Learning maximum likelihood tree structure with the Chow-Liu algorithm

Taken from coursework for ECE 7751: Graphical Models in Machine Learning, taught by Faramarz Fekri at Georgia Tech, Spring 2023

Jan 5, 2024 2 min read coursework

Write a function ChowLiu(X) -> A where X is a D by N data matrix containing a multivariate data point on each column that returns a Chow-Liu maximum likelihood tree for X. The tree structure is to be returned in the sparse matrix A.

The file ChowLiuData.mat contains a data matrix for 10 variables. Use your function to find the maximum-likelihood Chow-Liu tree, and draw a picture of the resulting DAG with edges oriented away from variable 1.

Solution

from scipy.io import loadmat

data = loadmat('ChowLiuData.mat')['X'].T - 1
print(data.shape)
data

(1000, 10)

array([[0, 1, 1, ..., 2, 1, 0],
       [1, 1, 1, ..., 0, 2, 0],
       [0, 0, 1, ..., 2, 1, 1],
       ...,
       [1, 1, 1, ..., 0, 2, 0],
       [1, 1, 0, ..., 0, 0, 0],
       [1, 0, 1, ..., 2, 1, 0]], dtype=uint8)

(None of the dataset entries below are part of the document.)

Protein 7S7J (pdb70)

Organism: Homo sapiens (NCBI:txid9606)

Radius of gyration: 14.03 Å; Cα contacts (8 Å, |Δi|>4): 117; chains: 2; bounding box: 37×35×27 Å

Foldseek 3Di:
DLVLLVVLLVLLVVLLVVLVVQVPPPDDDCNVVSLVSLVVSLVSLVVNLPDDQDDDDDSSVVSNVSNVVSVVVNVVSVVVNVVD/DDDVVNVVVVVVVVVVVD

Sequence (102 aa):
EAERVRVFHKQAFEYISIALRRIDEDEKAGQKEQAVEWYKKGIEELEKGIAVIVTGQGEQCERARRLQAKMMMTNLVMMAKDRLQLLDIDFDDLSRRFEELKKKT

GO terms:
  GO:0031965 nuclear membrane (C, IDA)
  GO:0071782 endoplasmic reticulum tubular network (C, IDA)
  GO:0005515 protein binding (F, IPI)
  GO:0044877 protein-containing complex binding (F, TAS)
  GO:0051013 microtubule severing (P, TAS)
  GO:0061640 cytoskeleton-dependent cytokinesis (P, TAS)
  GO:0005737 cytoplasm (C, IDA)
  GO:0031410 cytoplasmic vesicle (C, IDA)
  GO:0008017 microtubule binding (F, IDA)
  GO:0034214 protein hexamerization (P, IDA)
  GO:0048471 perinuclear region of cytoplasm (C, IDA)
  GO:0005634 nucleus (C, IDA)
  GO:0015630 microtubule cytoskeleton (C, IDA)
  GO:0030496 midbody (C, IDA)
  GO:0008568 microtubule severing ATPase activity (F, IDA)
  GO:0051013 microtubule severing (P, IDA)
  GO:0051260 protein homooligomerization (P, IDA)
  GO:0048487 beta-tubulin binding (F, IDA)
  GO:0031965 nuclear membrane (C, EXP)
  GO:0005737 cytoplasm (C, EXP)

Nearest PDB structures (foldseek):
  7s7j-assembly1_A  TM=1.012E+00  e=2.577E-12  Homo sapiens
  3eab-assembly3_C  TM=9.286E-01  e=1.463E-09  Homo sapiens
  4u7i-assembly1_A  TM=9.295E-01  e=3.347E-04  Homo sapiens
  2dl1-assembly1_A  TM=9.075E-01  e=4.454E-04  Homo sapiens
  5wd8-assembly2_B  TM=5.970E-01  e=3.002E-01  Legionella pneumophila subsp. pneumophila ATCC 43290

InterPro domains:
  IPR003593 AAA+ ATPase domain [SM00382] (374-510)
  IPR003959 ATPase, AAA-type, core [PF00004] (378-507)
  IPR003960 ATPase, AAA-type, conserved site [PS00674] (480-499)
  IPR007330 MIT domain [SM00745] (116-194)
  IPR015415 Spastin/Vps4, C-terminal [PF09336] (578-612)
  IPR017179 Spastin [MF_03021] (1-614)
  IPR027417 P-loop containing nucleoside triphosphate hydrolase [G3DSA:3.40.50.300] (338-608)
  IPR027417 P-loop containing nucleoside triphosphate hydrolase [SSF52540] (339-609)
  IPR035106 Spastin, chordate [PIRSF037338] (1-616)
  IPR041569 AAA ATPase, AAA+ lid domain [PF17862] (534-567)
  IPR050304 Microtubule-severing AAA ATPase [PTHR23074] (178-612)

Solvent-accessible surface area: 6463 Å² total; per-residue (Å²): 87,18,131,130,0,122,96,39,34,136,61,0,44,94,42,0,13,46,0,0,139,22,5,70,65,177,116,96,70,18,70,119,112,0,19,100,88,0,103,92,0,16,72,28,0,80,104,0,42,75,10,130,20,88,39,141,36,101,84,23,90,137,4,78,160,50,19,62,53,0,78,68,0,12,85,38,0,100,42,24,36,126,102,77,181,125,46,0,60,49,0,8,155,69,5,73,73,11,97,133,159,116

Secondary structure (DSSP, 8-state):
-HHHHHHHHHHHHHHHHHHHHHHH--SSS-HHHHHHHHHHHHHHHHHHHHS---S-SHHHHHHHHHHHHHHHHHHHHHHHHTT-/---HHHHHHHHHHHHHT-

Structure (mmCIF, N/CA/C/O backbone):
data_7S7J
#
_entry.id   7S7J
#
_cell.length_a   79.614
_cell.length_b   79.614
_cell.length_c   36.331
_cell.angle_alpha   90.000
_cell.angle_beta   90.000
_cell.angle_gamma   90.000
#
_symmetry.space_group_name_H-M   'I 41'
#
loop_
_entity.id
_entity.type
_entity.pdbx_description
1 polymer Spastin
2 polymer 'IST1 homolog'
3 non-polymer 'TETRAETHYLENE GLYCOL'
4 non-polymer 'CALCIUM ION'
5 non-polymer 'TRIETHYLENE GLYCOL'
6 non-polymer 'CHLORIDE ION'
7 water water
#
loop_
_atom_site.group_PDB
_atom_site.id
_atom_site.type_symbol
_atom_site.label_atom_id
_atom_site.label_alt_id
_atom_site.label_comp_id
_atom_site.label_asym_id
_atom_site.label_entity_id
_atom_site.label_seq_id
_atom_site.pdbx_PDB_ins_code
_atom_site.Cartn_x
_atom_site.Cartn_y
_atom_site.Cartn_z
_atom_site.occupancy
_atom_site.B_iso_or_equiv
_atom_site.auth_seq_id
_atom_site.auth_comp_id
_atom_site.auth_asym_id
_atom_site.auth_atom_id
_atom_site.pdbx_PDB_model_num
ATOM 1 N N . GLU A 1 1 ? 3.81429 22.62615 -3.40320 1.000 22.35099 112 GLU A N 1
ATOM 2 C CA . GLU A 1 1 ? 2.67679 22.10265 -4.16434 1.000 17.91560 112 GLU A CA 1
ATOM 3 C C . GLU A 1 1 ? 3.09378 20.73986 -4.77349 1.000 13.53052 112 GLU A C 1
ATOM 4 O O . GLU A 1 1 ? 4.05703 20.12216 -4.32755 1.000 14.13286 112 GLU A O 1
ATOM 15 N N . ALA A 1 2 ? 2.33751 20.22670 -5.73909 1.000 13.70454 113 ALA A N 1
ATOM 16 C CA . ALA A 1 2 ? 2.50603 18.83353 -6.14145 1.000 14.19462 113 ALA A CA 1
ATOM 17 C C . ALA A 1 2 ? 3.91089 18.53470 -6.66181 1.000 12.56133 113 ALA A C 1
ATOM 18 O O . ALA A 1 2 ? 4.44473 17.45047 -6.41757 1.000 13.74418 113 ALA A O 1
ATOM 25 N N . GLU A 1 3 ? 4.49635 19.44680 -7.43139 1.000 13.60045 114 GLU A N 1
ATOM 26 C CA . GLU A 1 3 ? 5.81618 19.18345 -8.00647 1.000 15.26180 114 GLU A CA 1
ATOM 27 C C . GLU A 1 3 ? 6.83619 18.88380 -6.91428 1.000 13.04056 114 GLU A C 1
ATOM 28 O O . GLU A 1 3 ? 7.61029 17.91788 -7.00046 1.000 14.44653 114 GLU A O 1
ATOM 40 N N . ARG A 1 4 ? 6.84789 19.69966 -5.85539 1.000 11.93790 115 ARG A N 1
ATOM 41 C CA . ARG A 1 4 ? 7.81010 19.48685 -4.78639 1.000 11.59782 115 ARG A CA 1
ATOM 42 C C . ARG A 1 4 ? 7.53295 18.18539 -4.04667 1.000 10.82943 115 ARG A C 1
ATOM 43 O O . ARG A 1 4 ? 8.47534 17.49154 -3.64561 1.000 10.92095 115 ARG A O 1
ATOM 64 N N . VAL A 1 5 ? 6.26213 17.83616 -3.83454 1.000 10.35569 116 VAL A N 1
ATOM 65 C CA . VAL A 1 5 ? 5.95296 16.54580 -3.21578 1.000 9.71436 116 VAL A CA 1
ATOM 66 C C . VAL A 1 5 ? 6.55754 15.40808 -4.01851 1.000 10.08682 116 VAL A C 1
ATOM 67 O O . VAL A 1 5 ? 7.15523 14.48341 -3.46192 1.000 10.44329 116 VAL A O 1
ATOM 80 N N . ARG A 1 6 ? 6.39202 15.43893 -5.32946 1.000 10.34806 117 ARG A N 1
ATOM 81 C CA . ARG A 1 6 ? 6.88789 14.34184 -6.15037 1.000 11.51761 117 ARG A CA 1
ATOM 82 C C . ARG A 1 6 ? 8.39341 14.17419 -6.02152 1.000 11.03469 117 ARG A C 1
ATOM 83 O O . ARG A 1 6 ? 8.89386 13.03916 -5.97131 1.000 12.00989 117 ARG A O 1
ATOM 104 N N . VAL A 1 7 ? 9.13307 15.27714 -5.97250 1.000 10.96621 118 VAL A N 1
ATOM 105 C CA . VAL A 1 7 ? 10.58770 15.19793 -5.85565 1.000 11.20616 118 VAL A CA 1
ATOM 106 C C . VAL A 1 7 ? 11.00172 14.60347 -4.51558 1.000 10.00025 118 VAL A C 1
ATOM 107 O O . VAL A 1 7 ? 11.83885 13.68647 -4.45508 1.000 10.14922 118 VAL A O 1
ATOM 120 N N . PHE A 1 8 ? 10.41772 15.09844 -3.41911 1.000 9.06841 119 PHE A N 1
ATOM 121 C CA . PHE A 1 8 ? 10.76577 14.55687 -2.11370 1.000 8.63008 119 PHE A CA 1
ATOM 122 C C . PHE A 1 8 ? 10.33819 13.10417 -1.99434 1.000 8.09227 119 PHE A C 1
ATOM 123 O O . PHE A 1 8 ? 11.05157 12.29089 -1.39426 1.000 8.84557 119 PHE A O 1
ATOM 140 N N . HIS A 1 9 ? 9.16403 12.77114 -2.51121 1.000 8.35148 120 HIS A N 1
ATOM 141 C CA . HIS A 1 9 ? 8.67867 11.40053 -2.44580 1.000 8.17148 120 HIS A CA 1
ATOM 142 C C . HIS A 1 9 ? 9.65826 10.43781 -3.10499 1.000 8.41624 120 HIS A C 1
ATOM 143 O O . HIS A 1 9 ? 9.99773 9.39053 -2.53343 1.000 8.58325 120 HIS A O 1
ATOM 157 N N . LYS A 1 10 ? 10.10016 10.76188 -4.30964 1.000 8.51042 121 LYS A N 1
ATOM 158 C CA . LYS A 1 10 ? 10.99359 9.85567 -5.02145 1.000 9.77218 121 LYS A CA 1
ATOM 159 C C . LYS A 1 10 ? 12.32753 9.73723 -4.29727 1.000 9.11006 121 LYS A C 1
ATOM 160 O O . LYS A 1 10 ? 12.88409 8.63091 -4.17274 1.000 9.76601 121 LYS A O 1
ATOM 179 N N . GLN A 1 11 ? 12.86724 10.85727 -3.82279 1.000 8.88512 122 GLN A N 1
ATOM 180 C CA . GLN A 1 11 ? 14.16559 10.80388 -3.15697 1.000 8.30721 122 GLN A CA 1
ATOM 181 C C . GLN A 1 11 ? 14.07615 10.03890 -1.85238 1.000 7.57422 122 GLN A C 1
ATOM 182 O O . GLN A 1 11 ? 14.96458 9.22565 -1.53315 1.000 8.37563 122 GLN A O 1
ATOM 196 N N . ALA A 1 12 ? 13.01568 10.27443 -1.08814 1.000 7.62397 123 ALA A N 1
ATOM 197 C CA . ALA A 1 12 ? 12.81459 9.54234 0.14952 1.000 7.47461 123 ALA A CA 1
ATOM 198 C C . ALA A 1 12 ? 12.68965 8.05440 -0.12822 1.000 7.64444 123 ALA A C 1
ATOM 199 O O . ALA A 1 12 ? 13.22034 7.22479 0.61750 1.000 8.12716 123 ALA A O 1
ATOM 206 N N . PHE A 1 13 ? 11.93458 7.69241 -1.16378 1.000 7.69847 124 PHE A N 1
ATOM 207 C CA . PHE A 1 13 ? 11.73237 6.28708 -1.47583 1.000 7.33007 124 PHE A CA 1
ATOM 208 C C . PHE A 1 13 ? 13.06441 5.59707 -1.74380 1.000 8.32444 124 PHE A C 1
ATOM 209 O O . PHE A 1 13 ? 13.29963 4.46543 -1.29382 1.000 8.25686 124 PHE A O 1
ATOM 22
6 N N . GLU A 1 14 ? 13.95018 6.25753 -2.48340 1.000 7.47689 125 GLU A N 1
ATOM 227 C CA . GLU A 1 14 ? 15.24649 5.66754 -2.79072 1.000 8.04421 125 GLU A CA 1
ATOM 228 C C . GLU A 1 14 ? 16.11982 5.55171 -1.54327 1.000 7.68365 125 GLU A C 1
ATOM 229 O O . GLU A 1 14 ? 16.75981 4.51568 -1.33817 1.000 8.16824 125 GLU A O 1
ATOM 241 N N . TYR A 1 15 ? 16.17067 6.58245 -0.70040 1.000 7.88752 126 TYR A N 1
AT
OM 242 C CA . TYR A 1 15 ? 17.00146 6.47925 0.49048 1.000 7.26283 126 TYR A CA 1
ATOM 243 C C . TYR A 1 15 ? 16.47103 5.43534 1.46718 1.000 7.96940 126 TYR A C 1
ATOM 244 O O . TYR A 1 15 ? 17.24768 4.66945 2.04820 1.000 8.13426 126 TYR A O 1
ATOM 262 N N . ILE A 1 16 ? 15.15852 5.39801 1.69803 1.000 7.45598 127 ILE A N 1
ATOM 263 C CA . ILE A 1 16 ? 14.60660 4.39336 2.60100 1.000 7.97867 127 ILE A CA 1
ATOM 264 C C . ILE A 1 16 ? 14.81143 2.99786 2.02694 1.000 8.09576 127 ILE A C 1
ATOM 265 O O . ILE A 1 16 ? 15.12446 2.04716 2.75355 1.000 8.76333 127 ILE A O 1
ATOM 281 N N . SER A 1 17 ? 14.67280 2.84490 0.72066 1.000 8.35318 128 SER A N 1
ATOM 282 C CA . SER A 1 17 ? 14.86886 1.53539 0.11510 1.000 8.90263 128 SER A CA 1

The Chow-Liu algorithm simply computes the mutual information $I(X_i,X_j)$ between each pair of variables and constructs a maximum spanning tree where the edge weights are the mutual information.

import numpy as np
import networkx as nx
import matplotlib.pyplot as plt

def chow_liu(X):
    M, N = X.shape
    K = X.max() + 1  # num discrete values each X can take
    # compute empirical p(x_i, x_j)
    p_pair = np.zeros((N, K, N, K))
    # and empirical p(x_i)
    p_single = np.zeros((N, K))
    for row in X:
        for i in range(N):
            p_single[i, row[i]] += 1
            for j in range(i, N):
                p_pair[i, row[i], j, row[j]] += 1
                if i != j:
                    p_pair[j, row[j], i, row[i]] += 1
    p_pair /= M
    p_single /= M
    assert np.allclose(p_pair.sum(axis=(1, 3)), 1)
    assert p_single.shape == (N, K)
    assert np.allclose(p_single.sum(axis=1), 1)
    # compute all I_ij = I(X_i, X_j)
    with np.errstate(divide='ignore', invalid='ignore'):
        logterm = (np.log(p_pair) \
            - np.log(p_single[..., np.newaxis, np.newaxis]) \
            - np.log(p_single))
    # set these to constants, will be nullified assuming they come from
    # instances when p_pair=0
    assert np.all(p_pair[np.isnan(logterm)] == 0)
    logterm[np.isnan(logterm)] = 1  # from log0 - log0
    assert np.all(p_pair[np.isinf(logterm)] == 0)
    logterm[np.isinf(logterm)] = 1  # from log0 - ...
    I = (p_pair * logterm).sum(axis=(1, 3))
    assert I.shape == (N, N)

    # compute max spanning tree
    G = nx.Graph()
    G.add_nodes_from(range(1,N+1))
    for i in range(1, N+1):
        for j in range(i, N+1):
            G.add_edge(i, j, weight=I[i-1, j-1])
    T = nx.maximum_spanning_tree(G)
    # get directions from breadth-first search
    A = nx.bfs_tree(T, 1)
    return A
A = chow_liu(data)
d = nx.draw_planar(A, with_labels=True)

The directions are coincidental from the breadth-first search—the result is an undirected tree (Markov random field).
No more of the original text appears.